RELEASE OF THE WEEK (even though it was released last week - 6.12.12):
What we saw from the Cheap Seats, Regina Spektor
I'm thankful for being a fan of Spektor before her catchy tune "Fidelity" became a bit of a unexpected hit back in 2006. Not proud in the sense of just to be pretentious about the matter, I'm just proud to have watched from afar as an artist with as much artistic integrity as Spektor got a bit of her due in a larger public eye. She never exploded, but that's probably a good thing, and she has enjoyed seeing her stuff out there a bit more, such as doing a song for one of the Chronicles of Narnia films as well as her tune "Us" being brilliantly used in an 8mm credit sequence at the beginning of 500 Days of Summer. Besides the fact I edited a similar piece a couple years prior and they totally ripped me off (that's right Manny, I'm still pissed about it) it's still a brilliant piece of montage editing. I saw Regina perform live at the Orpheum in downtown Phoenix in the fall of 2007, in a performance I gave one of my rare 5-star reviews to. She mixed in pop, rock, blues and classical music together in a performance where she had the audience from the opening moments through the end - all on her own, without ever need ing a band, heck she could have done the whole show a Capella and we would have been eating out of her palm. She didn't do that, but she did find unique ways to find her music backdrop - thumping a microphone as the only source of back-up music to her vocals, thumping a chair with a drumstick, playing her piano or even strapping on a guitar, Spektor gave, for me, the best concert I saw that year. Throughout her career in fact, Spektor has lived up to the song title of "Fidelity." Through her self-produced, self released albums Songs and 11:11, through more major label releases like Soviet Kitsch and her live LP Live in London, Spektor has remained faithful. Faithful to her fans, faithful to her style and to herself, faithful to her art, and most importantly, faithfully releasing a great album every couple of years.

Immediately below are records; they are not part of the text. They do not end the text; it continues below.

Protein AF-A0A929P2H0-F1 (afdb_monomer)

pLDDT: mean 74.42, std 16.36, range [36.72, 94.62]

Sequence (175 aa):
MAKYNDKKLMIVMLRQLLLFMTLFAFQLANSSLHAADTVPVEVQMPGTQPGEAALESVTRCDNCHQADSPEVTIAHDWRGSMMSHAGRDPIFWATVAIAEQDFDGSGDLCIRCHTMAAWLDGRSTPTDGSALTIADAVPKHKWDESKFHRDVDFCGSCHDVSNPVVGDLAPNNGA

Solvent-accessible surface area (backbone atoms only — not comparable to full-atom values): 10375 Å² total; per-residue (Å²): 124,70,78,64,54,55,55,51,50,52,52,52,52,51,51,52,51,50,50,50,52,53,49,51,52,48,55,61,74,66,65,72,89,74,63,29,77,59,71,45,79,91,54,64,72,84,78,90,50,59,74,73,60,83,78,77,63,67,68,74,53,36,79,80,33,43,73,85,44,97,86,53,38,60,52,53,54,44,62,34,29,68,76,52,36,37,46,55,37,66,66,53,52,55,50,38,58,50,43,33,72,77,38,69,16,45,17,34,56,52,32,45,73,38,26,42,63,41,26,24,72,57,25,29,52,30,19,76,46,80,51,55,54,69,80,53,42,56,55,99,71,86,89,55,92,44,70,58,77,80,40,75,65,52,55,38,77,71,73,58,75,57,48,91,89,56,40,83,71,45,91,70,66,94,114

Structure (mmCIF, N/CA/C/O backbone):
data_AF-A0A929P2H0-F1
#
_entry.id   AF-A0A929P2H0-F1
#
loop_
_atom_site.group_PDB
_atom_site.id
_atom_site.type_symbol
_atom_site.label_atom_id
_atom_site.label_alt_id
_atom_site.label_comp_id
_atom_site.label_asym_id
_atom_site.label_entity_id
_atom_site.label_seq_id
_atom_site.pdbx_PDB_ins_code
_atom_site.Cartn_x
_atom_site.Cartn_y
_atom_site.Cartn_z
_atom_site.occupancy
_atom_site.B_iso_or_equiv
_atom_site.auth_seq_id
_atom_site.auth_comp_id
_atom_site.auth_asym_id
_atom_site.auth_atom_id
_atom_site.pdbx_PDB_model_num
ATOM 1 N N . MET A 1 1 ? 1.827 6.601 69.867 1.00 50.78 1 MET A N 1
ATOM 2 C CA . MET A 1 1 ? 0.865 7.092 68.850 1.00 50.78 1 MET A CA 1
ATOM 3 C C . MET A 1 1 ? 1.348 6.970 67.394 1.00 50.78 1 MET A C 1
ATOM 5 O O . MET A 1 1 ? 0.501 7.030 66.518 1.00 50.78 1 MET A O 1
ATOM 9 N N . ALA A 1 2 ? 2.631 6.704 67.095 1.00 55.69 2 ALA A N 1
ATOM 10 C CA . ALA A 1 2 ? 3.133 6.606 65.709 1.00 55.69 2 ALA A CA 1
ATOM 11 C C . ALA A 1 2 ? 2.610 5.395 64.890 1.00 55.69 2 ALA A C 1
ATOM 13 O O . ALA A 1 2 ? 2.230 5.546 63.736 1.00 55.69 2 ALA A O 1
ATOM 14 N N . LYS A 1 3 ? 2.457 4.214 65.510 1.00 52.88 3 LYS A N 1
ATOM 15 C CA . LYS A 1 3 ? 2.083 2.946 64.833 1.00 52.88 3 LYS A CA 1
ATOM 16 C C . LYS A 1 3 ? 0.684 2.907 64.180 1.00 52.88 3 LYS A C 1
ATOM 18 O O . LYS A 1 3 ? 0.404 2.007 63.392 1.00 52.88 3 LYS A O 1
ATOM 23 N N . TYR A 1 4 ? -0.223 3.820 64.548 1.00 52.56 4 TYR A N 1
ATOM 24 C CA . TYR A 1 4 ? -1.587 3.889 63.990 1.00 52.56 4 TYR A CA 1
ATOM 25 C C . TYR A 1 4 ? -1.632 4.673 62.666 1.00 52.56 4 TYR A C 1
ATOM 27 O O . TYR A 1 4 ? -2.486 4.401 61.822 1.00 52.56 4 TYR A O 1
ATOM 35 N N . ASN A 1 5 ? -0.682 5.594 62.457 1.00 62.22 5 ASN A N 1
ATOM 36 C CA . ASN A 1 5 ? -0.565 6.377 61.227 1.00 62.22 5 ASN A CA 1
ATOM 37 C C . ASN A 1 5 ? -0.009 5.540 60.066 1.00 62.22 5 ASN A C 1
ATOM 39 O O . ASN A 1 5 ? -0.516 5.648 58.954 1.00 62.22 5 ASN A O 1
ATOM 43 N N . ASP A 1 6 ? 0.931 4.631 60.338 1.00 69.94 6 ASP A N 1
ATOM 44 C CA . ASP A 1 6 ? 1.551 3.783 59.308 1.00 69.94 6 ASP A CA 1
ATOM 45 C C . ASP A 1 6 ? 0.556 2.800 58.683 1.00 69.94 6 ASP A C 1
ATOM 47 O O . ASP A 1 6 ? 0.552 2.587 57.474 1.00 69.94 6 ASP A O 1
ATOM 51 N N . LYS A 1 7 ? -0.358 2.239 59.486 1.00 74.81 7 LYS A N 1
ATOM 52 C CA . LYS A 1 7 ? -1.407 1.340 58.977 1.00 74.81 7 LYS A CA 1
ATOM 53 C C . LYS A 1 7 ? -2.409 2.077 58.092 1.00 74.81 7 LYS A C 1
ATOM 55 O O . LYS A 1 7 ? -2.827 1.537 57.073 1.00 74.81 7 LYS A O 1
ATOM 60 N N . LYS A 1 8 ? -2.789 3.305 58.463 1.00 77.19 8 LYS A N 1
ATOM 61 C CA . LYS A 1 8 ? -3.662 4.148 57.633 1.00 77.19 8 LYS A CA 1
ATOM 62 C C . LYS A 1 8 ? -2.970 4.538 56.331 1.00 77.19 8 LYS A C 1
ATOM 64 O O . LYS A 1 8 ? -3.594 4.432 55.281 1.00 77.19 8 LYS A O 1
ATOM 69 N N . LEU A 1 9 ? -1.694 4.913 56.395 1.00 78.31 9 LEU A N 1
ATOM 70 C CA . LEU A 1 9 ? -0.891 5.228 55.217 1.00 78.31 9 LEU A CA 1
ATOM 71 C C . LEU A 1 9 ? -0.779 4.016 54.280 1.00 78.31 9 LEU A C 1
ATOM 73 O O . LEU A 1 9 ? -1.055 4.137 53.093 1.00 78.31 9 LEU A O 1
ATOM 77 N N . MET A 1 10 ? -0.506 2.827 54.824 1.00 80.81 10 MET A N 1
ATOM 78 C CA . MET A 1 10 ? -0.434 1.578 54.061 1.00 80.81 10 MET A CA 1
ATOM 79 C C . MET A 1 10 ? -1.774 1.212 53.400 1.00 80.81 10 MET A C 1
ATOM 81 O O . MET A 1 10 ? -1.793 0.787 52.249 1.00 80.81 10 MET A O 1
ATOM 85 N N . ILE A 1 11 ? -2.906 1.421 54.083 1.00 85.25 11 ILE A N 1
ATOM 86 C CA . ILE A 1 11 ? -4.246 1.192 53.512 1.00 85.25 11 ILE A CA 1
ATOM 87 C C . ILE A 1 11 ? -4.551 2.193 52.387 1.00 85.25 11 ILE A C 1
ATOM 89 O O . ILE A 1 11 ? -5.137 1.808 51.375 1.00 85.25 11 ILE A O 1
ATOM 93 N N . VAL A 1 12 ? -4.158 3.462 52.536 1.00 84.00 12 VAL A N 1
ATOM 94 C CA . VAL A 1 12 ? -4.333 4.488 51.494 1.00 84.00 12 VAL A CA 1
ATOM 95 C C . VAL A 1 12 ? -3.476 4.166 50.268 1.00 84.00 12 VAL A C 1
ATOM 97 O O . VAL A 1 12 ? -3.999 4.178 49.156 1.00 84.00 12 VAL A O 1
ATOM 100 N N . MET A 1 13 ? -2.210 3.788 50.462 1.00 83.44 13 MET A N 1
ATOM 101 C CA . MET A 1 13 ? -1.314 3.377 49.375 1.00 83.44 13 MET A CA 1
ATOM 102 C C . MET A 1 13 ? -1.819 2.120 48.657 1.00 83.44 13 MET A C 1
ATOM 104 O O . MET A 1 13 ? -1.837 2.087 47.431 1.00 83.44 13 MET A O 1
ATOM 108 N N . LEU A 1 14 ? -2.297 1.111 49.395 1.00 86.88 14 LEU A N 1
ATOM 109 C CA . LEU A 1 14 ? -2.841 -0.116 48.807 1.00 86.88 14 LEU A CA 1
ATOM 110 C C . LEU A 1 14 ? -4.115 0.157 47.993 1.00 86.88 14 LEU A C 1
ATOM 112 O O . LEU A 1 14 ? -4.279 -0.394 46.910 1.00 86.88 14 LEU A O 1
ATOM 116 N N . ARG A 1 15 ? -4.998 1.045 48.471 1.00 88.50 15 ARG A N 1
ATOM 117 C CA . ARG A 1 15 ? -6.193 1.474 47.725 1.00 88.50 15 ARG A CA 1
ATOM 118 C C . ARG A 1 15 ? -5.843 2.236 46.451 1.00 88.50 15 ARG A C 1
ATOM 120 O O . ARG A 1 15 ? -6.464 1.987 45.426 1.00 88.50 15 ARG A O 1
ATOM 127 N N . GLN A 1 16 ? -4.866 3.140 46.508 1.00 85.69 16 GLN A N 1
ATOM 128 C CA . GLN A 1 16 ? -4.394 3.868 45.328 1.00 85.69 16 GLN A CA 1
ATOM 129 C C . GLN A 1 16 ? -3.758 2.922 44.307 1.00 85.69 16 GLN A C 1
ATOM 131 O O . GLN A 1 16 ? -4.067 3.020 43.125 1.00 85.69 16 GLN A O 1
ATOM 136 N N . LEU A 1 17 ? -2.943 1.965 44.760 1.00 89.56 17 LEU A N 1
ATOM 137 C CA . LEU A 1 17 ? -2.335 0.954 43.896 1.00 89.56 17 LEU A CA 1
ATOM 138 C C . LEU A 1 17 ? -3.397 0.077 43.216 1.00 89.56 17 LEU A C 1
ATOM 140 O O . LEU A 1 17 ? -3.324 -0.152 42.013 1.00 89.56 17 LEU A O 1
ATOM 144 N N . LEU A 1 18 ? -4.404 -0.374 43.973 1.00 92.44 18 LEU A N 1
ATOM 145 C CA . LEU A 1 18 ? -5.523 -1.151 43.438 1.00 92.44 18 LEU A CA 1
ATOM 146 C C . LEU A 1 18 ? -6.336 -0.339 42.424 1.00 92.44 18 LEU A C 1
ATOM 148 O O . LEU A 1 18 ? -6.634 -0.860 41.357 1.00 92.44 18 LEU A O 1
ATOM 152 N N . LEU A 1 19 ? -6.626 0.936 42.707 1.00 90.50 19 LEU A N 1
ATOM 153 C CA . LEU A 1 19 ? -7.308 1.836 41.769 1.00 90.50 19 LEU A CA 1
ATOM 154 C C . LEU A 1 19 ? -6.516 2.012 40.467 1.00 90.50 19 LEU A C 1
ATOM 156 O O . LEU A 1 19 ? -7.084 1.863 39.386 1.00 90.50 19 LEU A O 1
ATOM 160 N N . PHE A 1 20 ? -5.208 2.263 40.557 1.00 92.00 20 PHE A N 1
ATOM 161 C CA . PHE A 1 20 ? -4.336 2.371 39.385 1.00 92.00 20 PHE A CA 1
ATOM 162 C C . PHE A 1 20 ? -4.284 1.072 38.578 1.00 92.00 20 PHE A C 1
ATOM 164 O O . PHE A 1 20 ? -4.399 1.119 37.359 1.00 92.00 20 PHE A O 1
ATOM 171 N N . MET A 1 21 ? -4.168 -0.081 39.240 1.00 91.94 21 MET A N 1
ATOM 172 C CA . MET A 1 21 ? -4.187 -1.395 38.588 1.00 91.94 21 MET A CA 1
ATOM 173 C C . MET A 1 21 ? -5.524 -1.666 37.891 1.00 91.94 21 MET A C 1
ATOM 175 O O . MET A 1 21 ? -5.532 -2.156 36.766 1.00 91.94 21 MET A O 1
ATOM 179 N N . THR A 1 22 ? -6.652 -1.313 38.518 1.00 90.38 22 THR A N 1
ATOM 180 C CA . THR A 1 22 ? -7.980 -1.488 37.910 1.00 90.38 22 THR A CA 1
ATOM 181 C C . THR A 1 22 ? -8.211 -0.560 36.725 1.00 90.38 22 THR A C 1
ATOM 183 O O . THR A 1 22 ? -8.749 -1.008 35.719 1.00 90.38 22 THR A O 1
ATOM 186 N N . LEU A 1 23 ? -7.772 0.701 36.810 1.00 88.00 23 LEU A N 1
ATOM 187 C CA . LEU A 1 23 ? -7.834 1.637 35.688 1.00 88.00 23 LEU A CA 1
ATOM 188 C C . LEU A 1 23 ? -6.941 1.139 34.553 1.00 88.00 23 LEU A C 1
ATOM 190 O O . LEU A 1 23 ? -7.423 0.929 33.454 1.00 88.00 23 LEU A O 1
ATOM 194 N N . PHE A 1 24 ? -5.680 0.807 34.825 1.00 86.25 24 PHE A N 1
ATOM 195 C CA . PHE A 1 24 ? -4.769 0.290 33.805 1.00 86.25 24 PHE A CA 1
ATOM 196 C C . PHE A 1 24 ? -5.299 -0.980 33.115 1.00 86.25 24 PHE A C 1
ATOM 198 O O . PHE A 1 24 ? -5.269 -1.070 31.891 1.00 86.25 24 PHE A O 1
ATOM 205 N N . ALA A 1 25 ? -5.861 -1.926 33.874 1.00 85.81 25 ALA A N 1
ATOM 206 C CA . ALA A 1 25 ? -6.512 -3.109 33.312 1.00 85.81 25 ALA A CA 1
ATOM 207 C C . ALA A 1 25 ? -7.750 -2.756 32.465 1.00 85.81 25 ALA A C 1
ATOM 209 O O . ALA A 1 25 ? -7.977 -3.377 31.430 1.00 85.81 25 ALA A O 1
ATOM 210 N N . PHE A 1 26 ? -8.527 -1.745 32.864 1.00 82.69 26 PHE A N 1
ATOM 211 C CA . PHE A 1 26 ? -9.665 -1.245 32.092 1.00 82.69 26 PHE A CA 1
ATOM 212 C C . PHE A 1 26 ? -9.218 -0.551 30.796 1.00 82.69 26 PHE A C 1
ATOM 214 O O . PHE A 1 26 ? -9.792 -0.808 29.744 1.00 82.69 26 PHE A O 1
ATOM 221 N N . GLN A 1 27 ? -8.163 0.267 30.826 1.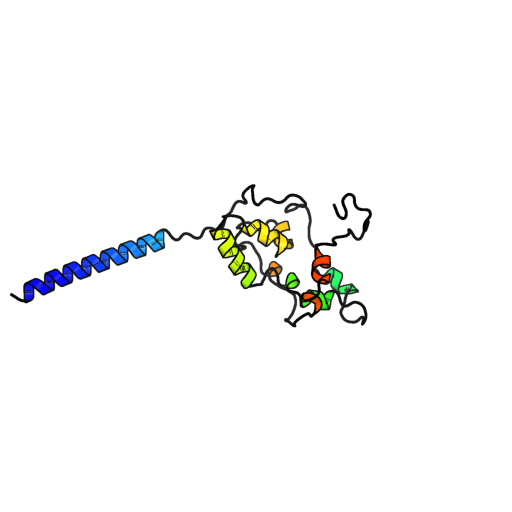00 79.00 27 GLN A N 1
ATOM 222 C CA . GLN A 1 27 ? -7.565 0.860 29.625 1.00 79.00 27 GLN A CA 1
ATOM 223 C C . GLN A 1 27 ? -7.057 -0.214 28.645 1.00 79.00 27 GLN A C 1
ATOM 225 O O . GLN A 1 27 ? -7.302 -0.103 27.444 1.00 79.00 27 GLN A O 1
ATOM 230 N N . LEU A 1 28 ? -6.403 -1.269 29.144 1.00 76.19 28 LEU A N 1
ATOM 231 C CA . LEU A 1 28 ? -5.947 -2.395 28.320 1.00 76.19 28 LEU A CA 1
ATOM 232 C C . LEU A 1 28 ? -7.109 -3.216 27.743 1.00 76.19 28 LEU A C 1
ATOM 234 O O . LEU A 1 28 ? -7.040 -3.659 26.605 1.00 76.19 28 LEU A O 1
ATOM 238 N N . ALA A 1 29 ? -8.197 -3.393 28.495 1.00 71.62 29 ALA A N 1
ATOM 239 C CA . ALA A 1 29 ? -9.371 -4.125 28.019 1.00 71.62 29 ALA A CA 1
ATOM 240 C C . ALA A 1 29 ? -10.164 -3.374 26.931 1.00 71.62 29 ALA A C 1
ATOM 242 O O . ALA A 1 29 ? -10.889 -4.007 26.171 1.00 71.62 29 ALA A O 1
ATOM 243 N N . ASN A 1 30 ? -10.037 -2.044 26.853 1.00 64.81 30 ASN A N 1
ATOM 244 C CA . ASN A 1 30 ? -10.739 -1.212 25.868 1.00 64.81 30 ASN A CA 1
ATOM 245 C C . ASN A 1 30 ? -9.857 -0.780 24.682 1.00 64.81 30 ASN A C 1
ATOM 247 O O . ASN A 1 30 ? -10.353 -0.127 23.769 1.00 64.81 30 ASN A O 1
ATOM 251 N N . SER A 1 31 ? -8.566 -1.126 24.660 1.00 60.53 31 SER A N 1
ATOM 252 C CA . SER A 1 31 ? -7.688 -0.844 23.516 1.00 60.53 31 SER A CA 1
ATOM 253 C C . SER A 1 31 ? -7.834 -1.950 22.476 1.00 60.53 31 SER A C 1
ATOM 255 O O . SER A 1 31 ? -7.019 -2.860 22.377 1.00 60.53 31 SER A O 1
ATOM 257 N N . SER A 1 32 ? -8.921 -1.885 21.713 1.00 58.69 32 SER A N 1
ATOM 258 C CA . SER A 1 32 ? -9.098 -2.736 20.542 1.00 58.69 32 SER A CA 1
ATOM 259 C C . SER A 1 32 ? -8.704 -1.950 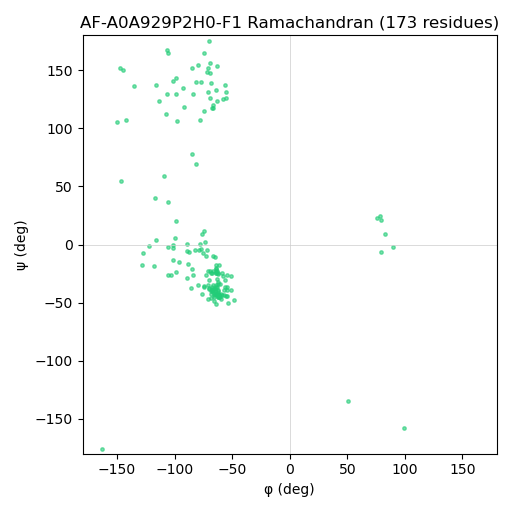19.293 1.00 58.69 32 SER A C 1
ATOM 261 O O . SER A 1 32 ? -9.448 -1.063 18.886 1.00 58.69 32 SER A O 1
ATOM 263 N N . LEU A 1 33 ? -7.546 -2.254 18.697 1.00 61.38 33 LEU A N 1
ATOM 264 C CA . LEU A 1 33 ? -7.305 -1.924 17.289 1.00 61.38 33 LEU A CA 1
ATOM 265 C C . LEU A 1 33 ? -8.043 -2.982 16.467 1.00 61.38 33 LEU A C 1
ATOM 267 O O . LEU A 1 33 ? -7.626 -4.139 16.452 1.00 61.38 33 LEU A O 1
ATOM 271 N N . HIS A 1 34 ? -9.147 -2.599 15.838 1.00 71.50 34 HIS A N 1
ATOM 272 C CA . HIS A 1 34 ? -9.742 -3.383 14.763 1.00 71.50 34 HIS A CA 1
ATOM 273 C C . HIS A 1 34 ? -9.447 -2.644 13.467 1.00 71.50 34 HIS A C 1
ATOM 275 O O . HIS A 1 34 ? -9.651 -1.437 13.403 1.00 71.50 34 HIS A O 1
ATOM 281 N N . ALA A 1 35 ? -8.923 -3.364 12.484 1.00 80.38 35 ALA A N 1
ATOM 282 C CA . ALA A 1 35 ? -8.864 -2.873 11.120 1.00 80.38 35 ALA A CA 1
ATOM 283 C C . ALA A 1 35 ? -10.275 -2.869 10.527 1.00 80.38 35 ALA A C 1
ATOM 285 O O . ALA A 1 35 ? -11.089 -3.726 10.892 1.00 80.38 35 ALA A O 1
ATOM 286 N N . ALA A 1 36 ? -10.565 -1.938 9.621 1.00 87.12 36 ALA A N 1
ATOM 287 C CA . ALA A 1 36 ? -11.866 -1.916 8.976 1.00 87.12 36 ALA A CA 1
ATOM 288 C C . ALA A 1 36 ? -12.012 -3.125 8.041 1.00 87.12 36 ALA A C 1
ATOM 290 O O . ALA A 1 36 ? -11.211 -3.355 7.131 1.00 87.12 36 ALA A O 1
ATOM 291 N N . ASP A 1 37 ? -13.086 -3.884 8.240 1.00 89.56 37 ASP A N 1
ATOM 292 C CA . ASP A 1 37 ? -13.472 -4.989 7.354 1.00 89.56 37 ASP A CA 1
ATOM 293 C C . ASP A 1 37 ? -14.394 -4.522 6.213 1.00 89.56 37 ASP A C 1
ATOM 295 O O . ASP A 1 37 ? -14.758 -5.299 5.329 1.00 89.56 37 ASP A O 1
ATOM 299 N N . THR A 1 38 ? -14.809 -3.252 6.229 1.00 91.06 38 THR A N 1
ATOM 300 C CA . THR A 1 38 ? -15.711 -2.663 5.234 1.00 91.06 38 THR A CA 1
ATOM 301 C C . THR A 1 38 ? -15.210 -1.302 4.786 1.00 91.06 38 THR A C 1
ATOM 303 O O . THR A 1 38 ? -14.857 -0.478 5.623 1.00 91.06 38 THR A O 1
ATOM 306 N N . VAL A 1 39 ? -15.265 -1.040 3.481 1.00 92.75 39 VAL A N 1
ATOM 307 C CA . VAL A 1 39 ? -14.837 0.232 2.885 1.00 92.75 39 VAL A CA 1
ATOM 308 C C . VAL A 1 39 ? -16.027 1.201 2.792 1.00 92.75 39 VAL A C 1
ATOM 310 O O . VAL A 1 39 ? -16.999 0.882 2.091 1.00 92.75 39 VAL A O 1
ATOM 313 N N . PRO A 1 40 ? -15.989 2.373 3.455 1.00 92.25 40 PRO A N 1
ATOM 314 C CA . PRO A 1 40 ? -17.058 3.370 3.382 1.00 92.25 40 PRO A CA 1
ATOM 315 C C . PRO A 1 40 ? -17.254 3.929 1.969 1.00 92.25 40 PRO A C 1
ATOM 317 O O . PRO A 1 40 ? -16.320 3.980 1.168 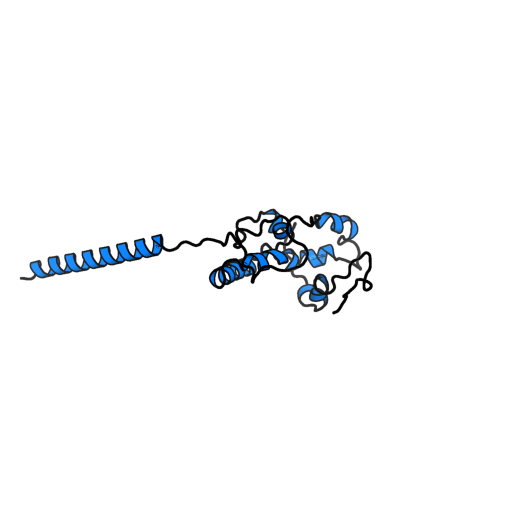1.00 92.25 40 PRO A O 1
ATOM 320 N N . VAL A 1 41 ? -18.466 4.393 1.657 1.00 92.19 41 VAL A N 1
ATOM 321 C CA . VAL A 1 41 ? -18.809 4.904 0.315 1.00 92.19 41 VAL A CA 1
ATOM 322 C C . VAL A 1 41 ? -18.013 6.154 -0.064 1.00 92.19 41 VAL A C 1
ATOM 324 O O . VAL A 1 41 ? -17.809 6.413 -1.244 1.00 92.19 41 VAL A O 1
ATOM 327 N N . GLU A 1 42 ? -17.532 6.904 0.926 1.00 93.12 42 GLU A N 1
ATOM 328 C CA . GLU A 1 42 ? -16.679 8.080 0.756 1.00 93.12 42 GLU A CA 1
ATOM 329 C C . GLU A 1 42 ? -15.269 7.728 0.254 1.00 93.12 42 GLU A C 1
ATOM 331 O O . GLU A 1 42 ? -14.600 8.584 -0.320 1.00 93.12 42 GLU A O 1
ATOM 336 N N . VAL A 1 43 ? -14.821 6.484 0.466 1.00 88.94 43 VAL A N 1
ATOM 337 C CA . VAL A 1 43 ? -13.487 5.983 0.081 1.00 88.94 43 VAL A CA 1
ATOM 338 C C . VAL A 1 43 ? -13.539 5.200 -1.233 1.00 88.94 43 VAL A C 1
ATOM 340 O O . VAL A 1 43 ? -12.539 5.097 -1.943 1.00 88.94 43 VAL A O 1
ATOM 343 N N . GLN A 1 44 ? -14.707 4.662 -1.590 1.00 87.06 44 GLN A N 1
ATOM 344 C CA . GLN A 1 44 ? -14.884 3.856 -2.795 1.00 87.06 44 GLN A CA 1
ATOM 345 C C . GLN A 1 44 ? -14.611 4.669 -4.066 1.00 87.06 44 GLN A C 1
ATOM 347 O O . GLN A 1 44 ? -15.256 5.680 -4.344 1.00 87.06 44 GLN A O 1
ATOM 352 N N . MET A 1 45 ? -13.676 4.177 -4.881 1.00 81.44 45 MET A N 1
ATOM 353 C CA . MET A 1 45 ? -13.283 4.819 -6.135 1.00 81.44 45 MET A CA 1
ATOM 354 C C . MET A 1 45 ? -13.922 4.139 -7.355 1.00 81.44 45 MET A C 1
ATOM 356 O O . MET A 1 45 ? -13.973 2.903 -7.422 1.00 81.44 45 MET A O 1
ATOM 360 N N . PRO A 1 46 ? -14.359 4.915 -8.366 1.00 82.75 46 PRO A N 1
ATOM 361 C CA . PRO A 1 46 ? -14.838 4.363 -9.631 1.00 82.75 46 PRO A CA 1
ATOM 362 C C . PRO A 1 46 ? -13.689 3.758 -10.463 1.00 82.75 46 PRO A C 1
ATOM 364 O O . PRO A 1 46 ? -12.512 3.875 -10.123 1.00 82.75 46 PRO A O 1
ATOM 367 N N . GLY A 1 47 ? -14.033 3.129 -11.592 1.00 82.50 47 GLY A N 1
ATOM 368 C CA . GLY A 1 47 ? -13.081 2.483 -12.508 1.00 82.50 47 GLY A CA 1
ATOM 369 C C . GLY A 1 47 ? -13.009 0.973 -12.296 1.00 82.50 47 GLY A C 1
ATOM 370 O O . GLY A 1 47 ? -13.947 0.400 -11.749 1.00 82.50 47 GLY A O 1
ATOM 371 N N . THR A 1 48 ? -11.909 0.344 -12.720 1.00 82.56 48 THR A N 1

Spektor performing live at the Orpheum in Phoenix - November 2007
In their review for What we saw from the Cheap Seats, Rolling Stone, in another sign they're so out of the loop they're not even on the roller coaster track, called Regina Spektor the Joni Mitchell of her generation. That's doing Spektor a disservice, they're completely different types of artists beyond being female singer-songwriters. Spektor is the Warren Zevon of her generation: A classically trained pianist with a penchant for catchy pop hooks and some very unique, often even strange, lyrics with their own brand of humor. With this album, I think Spektor has crafted maybe her most well-rounded LP of all her "major" label releases. Far was a solid outing, but here she goes against what that records biggest problem was: too many producers. This album has one producer throughout (besides Spektor's own self-producing co credit) and while all the songs don't sound the same, there's a cohesive sound going throughout. It's appropriately titled, Spektor is a people watcher. Her past lyrics, whether delving into the teenage trying to find a mate rituals and hangouts or the people of New York most people try to ignore, show a person watching the world around her and willing to write stories about them. This album is no different, a canvas where fictional and non-fictional people and events collide and form something new underneath Spektor's beautifully played piano. Speaking French in "Don't Leave Me," taking the old classic "Don't Let Me be Misunderstood" and throwing it into a Mafia tale in "Oh Marcello," making recent pop songs archaic in their often over-produced sound and calling museums mausoleums, it's all par for the course here. What makes her so unique is her ability to take serious subjects (facing death in "Firewood," political corruption in "Ballad of a Politician" finding a sharp knife of satire) and seeming so light about it. Sometimes funny, but even when being heartbreaking there's a warmth into what she says and how she says it you can't help but feel the world is going to be alright tomorrow, even if you're not around to see it.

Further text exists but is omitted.